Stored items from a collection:
——————————

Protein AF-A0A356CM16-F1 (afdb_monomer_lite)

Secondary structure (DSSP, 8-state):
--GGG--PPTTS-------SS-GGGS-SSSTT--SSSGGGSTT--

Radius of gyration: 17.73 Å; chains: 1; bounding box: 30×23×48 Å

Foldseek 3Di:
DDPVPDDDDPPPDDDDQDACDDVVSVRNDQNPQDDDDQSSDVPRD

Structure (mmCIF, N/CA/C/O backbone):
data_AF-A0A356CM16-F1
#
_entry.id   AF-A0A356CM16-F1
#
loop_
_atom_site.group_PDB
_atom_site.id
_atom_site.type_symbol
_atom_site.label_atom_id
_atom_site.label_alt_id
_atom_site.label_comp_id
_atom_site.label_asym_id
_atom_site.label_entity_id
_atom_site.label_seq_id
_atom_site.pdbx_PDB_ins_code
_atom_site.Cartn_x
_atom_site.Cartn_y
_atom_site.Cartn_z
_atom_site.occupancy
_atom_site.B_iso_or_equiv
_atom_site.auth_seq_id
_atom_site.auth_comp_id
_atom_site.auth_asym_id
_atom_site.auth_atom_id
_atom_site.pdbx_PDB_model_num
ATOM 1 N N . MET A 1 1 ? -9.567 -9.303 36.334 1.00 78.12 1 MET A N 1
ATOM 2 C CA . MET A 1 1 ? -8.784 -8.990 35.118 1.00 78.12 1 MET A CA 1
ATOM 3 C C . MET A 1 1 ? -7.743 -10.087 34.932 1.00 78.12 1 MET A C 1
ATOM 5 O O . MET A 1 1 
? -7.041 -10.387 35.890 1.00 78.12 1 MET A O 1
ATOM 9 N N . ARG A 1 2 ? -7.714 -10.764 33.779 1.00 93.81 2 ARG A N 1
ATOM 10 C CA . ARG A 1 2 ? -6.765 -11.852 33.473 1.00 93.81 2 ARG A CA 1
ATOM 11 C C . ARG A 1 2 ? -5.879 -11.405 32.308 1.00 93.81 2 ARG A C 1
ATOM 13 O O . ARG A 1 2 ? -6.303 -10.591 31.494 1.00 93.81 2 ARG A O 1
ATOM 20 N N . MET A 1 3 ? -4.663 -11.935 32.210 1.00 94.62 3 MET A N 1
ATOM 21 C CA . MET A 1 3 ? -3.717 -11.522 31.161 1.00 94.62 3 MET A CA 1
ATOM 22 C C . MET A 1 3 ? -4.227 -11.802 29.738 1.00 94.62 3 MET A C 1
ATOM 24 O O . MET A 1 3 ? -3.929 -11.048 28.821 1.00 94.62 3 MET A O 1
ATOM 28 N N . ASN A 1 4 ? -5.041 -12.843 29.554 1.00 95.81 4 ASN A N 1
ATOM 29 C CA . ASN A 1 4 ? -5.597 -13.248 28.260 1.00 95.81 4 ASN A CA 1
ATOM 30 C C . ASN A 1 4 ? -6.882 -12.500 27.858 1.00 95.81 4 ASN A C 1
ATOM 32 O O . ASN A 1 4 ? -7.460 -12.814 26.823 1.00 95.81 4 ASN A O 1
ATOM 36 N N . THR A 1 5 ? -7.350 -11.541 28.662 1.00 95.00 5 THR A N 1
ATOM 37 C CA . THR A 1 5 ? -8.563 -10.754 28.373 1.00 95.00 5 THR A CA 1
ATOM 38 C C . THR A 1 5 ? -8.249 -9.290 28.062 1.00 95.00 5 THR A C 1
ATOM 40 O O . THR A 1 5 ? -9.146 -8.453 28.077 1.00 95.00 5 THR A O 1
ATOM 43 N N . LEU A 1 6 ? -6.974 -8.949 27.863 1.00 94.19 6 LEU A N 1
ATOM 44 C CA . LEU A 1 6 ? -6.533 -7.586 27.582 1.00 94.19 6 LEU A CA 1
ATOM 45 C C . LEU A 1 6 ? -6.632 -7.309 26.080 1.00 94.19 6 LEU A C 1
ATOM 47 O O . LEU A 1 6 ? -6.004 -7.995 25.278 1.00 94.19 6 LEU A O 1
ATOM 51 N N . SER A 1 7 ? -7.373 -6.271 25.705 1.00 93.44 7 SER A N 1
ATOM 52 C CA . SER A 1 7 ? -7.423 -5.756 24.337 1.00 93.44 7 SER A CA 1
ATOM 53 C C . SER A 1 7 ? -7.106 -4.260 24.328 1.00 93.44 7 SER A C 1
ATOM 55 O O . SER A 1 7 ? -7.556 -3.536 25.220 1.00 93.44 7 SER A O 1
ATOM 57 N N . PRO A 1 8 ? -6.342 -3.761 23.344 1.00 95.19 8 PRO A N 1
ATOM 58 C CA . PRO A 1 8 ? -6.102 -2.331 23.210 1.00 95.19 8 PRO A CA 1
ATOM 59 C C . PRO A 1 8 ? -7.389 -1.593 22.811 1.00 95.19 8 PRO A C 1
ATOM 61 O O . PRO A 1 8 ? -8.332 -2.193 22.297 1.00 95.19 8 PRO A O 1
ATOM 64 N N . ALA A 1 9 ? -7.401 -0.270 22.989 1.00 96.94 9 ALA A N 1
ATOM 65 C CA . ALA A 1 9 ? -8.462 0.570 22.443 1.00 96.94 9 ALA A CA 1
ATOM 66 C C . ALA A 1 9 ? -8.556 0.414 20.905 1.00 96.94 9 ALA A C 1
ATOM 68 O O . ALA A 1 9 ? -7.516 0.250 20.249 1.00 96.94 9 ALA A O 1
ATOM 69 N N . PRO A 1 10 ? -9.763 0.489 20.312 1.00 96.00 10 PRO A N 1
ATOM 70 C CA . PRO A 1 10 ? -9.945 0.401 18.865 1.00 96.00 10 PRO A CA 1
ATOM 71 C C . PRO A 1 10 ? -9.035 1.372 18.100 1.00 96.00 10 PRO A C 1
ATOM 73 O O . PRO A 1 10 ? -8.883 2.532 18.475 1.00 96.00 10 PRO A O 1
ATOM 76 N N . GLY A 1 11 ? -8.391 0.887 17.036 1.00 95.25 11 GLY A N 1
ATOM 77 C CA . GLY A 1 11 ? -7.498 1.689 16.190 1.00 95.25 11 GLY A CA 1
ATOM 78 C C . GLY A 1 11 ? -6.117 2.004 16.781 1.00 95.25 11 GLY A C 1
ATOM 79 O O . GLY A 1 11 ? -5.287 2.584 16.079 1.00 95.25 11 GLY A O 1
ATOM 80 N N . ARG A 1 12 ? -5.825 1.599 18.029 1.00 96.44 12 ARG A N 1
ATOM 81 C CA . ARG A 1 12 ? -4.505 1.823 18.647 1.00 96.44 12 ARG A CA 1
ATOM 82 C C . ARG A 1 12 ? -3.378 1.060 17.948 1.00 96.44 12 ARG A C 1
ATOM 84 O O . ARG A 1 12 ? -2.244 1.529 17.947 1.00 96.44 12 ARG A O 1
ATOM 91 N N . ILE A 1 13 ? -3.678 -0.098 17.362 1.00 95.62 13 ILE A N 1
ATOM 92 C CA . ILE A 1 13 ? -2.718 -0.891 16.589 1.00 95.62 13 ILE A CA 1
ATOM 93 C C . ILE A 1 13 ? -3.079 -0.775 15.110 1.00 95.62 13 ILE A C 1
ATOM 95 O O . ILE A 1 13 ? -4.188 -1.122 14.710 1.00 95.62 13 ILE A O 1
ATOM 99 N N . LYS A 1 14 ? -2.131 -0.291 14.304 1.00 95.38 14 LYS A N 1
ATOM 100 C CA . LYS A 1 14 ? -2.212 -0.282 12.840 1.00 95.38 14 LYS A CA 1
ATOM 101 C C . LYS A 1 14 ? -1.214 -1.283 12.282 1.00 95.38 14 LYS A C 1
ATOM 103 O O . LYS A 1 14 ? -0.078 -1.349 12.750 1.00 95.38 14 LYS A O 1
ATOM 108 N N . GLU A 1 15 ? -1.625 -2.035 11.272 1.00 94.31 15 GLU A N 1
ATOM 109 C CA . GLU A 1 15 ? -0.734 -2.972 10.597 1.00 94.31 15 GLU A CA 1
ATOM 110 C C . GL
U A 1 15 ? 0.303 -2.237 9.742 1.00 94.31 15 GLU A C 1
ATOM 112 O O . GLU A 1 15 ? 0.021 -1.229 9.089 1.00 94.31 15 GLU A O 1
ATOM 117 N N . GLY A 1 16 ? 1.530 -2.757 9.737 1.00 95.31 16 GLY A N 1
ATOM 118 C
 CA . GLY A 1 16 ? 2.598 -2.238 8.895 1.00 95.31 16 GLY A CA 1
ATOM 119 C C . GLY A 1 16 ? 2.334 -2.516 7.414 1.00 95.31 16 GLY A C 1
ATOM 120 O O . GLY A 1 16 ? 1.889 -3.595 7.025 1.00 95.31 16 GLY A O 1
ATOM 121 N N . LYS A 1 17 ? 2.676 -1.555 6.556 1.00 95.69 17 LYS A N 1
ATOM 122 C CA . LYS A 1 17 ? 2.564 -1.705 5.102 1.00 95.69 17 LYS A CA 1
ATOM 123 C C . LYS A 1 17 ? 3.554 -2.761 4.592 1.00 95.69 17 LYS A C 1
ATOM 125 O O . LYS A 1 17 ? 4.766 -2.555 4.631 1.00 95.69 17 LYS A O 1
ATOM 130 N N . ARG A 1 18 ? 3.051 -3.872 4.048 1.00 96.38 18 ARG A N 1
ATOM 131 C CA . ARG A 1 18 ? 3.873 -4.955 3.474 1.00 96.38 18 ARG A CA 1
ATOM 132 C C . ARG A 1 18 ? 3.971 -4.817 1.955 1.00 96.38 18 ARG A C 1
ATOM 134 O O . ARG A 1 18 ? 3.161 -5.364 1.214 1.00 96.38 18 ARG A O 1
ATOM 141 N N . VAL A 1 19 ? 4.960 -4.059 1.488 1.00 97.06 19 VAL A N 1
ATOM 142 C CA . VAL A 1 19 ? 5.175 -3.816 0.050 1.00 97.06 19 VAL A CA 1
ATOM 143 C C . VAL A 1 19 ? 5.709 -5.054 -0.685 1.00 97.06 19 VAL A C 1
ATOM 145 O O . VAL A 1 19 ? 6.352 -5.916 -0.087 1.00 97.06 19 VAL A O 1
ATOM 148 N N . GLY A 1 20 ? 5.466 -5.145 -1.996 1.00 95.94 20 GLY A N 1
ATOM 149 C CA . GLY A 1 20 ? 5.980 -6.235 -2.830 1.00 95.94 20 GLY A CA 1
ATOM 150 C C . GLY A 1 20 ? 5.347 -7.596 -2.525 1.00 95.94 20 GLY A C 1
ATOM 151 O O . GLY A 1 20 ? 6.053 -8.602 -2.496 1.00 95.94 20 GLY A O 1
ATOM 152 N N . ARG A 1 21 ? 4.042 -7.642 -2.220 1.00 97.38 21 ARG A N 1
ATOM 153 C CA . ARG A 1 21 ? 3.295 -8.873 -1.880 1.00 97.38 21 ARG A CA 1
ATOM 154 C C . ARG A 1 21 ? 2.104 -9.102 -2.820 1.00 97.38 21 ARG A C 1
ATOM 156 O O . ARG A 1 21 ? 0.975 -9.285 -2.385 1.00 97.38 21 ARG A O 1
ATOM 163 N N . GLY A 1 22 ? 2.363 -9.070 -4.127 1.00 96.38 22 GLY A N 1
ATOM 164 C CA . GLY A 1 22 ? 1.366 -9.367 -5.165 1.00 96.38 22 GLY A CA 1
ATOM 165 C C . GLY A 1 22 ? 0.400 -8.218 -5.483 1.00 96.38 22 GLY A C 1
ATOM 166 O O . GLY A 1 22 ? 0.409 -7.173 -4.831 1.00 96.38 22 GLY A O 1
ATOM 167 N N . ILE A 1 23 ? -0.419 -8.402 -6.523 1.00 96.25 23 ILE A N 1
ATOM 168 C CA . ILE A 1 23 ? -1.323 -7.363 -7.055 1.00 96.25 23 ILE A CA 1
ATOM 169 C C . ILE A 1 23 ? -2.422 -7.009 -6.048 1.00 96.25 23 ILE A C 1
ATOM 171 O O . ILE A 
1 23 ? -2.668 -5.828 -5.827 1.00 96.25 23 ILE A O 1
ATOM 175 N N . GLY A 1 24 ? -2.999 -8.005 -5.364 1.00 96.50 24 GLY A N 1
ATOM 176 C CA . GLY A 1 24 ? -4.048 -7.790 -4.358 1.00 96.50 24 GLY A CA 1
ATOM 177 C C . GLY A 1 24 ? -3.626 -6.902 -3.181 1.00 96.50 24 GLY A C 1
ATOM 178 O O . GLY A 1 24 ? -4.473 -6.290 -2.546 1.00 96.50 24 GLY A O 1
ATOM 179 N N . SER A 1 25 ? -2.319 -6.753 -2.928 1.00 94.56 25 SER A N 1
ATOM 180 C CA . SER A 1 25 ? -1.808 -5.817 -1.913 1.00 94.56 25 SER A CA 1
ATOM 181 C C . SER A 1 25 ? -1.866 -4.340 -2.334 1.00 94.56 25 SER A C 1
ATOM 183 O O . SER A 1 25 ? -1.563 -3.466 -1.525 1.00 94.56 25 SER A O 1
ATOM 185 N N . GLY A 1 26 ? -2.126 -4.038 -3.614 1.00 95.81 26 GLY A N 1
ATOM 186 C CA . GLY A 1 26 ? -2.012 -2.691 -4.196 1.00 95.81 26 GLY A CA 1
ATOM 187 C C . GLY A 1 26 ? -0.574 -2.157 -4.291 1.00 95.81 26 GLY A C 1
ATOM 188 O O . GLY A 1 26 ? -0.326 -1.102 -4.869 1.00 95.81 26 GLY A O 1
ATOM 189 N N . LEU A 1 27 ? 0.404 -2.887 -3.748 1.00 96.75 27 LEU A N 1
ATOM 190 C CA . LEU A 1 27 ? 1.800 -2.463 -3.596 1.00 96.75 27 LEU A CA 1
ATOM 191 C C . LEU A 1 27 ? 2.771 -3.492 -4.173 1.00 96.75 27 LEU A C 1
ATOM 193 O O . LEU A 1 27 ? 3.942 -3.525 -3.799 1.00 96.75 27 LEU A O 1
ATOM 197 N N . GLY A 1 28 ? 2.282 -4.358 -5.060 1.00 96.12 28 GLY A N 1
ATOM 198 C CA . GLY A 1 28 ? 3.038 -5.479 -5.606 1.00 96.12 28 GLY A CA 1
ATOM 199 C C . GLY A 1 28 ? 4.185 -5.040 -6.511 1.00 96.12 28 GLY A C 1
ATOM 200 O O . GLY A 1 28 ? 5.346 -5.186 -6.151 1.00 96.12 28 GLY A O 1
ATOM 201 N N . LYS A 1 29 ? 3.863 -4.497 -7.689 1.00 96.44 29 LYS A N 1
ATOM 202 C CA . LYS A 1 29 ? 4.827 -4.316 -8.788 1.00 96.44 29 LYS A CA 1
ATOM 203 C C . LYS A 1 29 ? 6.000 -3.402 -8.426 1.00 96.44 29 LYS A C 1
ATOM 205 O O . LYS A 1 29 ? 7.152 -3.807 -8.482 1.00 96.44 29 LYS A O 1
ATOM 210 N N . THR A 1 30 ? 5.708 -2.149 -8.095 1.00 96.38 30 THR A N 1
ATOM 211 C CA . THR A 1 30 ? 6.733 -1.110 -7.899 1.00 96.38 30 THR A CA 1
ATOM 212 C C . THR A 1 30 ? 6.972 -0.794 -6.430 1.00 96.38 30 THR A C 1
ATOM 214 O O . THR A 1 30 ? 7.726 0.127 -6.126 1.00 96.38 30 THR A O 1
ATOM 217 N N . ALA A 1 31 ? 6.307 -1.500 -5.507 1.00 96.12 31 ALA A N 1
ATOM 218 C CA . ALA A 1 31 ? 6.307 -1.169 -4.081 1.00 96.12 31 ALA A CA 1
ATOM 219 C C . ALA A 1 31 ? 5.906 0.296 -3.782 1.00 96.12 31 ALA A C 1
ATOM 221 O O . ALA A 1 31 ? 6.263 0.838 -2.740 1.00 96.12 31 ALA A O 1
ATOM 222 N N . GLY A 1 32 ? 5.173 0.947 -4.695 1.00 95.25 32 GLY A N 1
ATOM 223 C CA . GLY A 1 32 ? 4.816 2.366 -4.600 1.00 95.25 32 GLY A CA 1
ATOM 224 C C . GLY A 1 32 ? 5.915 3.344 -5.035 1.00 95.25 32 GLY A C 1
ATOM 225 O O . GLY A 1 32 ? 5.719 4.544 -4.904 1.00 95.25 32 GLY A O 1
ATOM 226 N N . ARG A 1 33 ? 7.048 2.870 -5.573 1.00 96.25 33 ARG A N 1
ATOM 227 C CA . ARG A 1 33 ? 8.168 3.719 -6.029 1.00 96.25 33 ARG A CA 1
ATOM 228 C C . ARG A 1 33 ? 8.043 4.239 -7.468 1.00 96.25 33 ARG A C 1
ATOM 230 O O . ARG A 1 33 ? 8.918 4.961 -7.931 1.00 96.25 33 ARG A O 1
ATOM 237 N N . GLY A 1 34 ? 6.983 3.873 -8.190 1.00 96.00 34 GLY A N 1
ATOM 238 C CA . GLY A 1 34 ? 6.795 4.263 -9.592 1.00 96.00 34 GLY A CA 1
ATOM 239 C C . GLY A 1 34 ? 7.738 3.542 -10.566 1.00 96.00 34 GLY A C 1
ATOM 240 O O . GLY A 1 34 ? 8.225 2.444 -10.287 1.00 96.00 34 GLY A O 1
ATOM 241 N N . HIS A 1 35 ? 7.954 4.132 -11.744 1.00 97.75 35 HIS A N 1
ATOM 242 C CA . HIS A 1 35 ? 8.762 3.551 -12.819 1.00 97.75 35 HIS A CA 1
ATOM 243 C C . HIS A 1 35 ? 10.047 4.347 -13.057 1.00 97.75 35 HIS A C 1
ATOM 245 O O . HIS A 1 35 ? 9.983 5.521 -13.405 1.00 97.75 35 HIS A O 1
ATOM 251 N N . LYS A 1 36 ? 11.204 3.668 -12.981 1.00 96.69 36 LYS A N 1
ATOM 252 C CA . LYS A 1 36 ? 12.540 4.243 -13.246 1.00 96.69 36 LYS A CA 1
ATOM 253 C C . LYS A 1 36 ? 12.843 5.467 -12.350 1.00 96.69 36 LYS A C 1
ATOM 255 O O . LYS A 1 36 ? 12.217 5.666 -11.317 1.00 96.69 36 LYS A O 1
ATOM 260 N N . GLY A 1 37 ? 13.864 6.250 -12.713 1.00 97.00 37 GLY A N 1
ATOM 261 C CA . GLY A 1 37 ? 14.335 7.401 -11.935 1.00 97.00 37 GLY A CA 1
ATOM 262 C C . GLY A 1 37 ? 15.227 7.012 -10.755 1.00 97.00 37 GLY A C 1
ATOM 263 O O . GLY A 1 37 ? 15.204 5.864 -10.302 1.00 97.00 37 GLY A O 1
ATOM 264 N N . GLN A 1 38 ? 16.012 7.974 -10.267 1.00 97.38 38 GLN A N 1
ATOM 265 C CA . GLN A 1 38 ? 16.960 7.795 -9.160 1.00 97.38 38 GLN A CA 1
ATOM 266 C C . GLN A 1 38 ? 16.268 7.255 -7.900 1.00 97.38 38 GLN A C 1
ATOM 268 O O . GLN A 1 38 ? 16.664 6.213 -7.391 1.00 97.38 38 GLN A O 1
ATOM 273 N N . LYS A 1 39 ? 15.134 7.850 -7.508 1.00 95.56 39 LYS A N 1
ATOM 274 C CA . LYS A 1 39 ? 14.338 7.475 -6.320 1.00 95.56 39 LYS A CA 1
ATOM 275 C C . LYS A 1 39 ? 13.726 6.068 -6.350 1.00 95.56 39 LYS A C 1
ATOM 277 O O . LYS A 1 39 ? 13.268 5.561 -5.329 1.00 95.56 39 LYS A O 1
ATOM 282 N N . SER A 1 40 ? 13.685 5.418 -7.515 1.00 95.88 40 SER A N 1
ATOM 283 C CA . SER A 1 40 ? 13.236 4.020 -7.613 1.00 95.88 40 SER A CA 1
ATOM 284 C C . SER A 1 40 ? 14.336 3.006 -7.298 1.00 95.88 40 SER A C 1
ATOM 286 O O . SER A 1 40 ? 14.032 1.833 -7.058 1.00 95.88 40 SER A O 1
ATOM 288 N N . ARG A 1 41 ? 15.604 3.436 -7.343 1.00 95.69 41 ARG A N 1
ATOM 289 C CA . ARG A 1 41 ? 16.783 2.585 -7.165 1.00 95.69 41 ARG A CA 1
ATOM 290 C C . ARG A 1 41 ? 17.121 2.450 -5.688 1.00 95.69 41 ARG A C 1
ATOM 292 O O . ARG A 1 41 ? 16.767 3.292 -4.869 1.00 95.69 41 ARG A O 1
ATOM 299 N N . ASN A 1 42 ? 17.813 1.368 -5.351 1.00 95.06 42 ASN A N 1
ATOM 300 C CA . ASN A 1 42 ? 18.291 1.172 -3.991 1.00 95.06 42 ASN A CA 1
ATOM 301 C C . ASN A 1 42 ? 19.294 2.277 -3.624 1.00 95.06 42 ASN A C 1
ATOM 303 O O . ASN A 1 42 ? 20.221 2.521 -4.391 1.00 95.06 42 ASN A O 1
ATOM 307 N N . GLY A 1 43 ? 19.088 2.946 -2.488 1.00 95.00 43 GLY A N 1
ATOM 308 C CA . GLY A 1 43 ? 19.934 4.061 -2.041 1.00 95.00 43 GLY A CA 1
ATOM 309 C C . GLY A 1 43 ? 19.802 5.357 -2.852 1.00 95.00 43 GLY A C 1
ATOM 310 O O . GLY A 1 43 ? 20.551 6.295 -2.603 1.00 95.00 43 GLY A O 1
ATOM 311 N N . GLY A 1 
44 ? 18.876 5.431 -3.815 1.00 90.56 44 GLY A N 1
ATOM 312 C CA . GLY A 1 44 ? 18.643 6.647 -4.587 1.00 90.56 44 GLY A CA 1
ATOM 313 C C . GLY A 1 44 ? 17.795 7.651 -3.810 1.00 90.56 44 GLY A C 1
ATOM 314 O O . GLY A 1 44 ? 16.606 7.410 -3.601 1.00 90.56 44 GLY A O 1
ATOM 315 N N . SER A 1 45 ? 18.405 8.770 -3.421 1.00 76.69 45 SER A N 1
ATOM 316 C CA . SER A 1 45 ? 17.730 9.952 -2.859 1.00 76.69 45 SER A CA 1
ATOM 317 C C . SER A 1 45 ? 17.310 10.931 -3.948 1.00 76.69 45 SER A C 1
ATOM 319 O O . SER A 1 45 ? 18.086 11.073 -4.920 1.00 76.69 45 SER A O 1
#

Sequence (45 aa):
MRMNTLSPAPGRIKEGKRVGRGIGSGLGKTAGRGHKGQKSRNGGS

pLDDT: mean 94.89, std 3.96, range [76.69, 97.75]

——————————

-- Task --
The lines above, starting at the one with "ATOM 77 C CA" and ending at the one with "ATOM 82 C C", are the only ones to return, exactly as written.

-- Problem solution --
ATOM 77 C CA . GLY A 1 11 ? -7.498 1.689 16.190 1.00 95.25 11 GLY A CA 1
ATOM 78 C C . GLY A 1 11 ? -6.117 2.004 16.781 1.00 95.25 11 GLY A C 1
ATOM 79 O O . GLY A 1 11 ? -5.287 2.584 16.079 1.00 95.25 11 GLY A O 1
ATOM 80 N N . ARG A 1 12 ? -5.825 1.599 18.029 1.00 96.44 12 ARG A N 1
ATOM 81 C CA . ARG A 1 12 ? -4.505 1.823 18.647 1.00 96.44 12 ARG A CA 1
ATOM 82 C C . ARG A 1 12 ? -3.378 1.060 17.948 1.00 96.44 12 ARG A C 1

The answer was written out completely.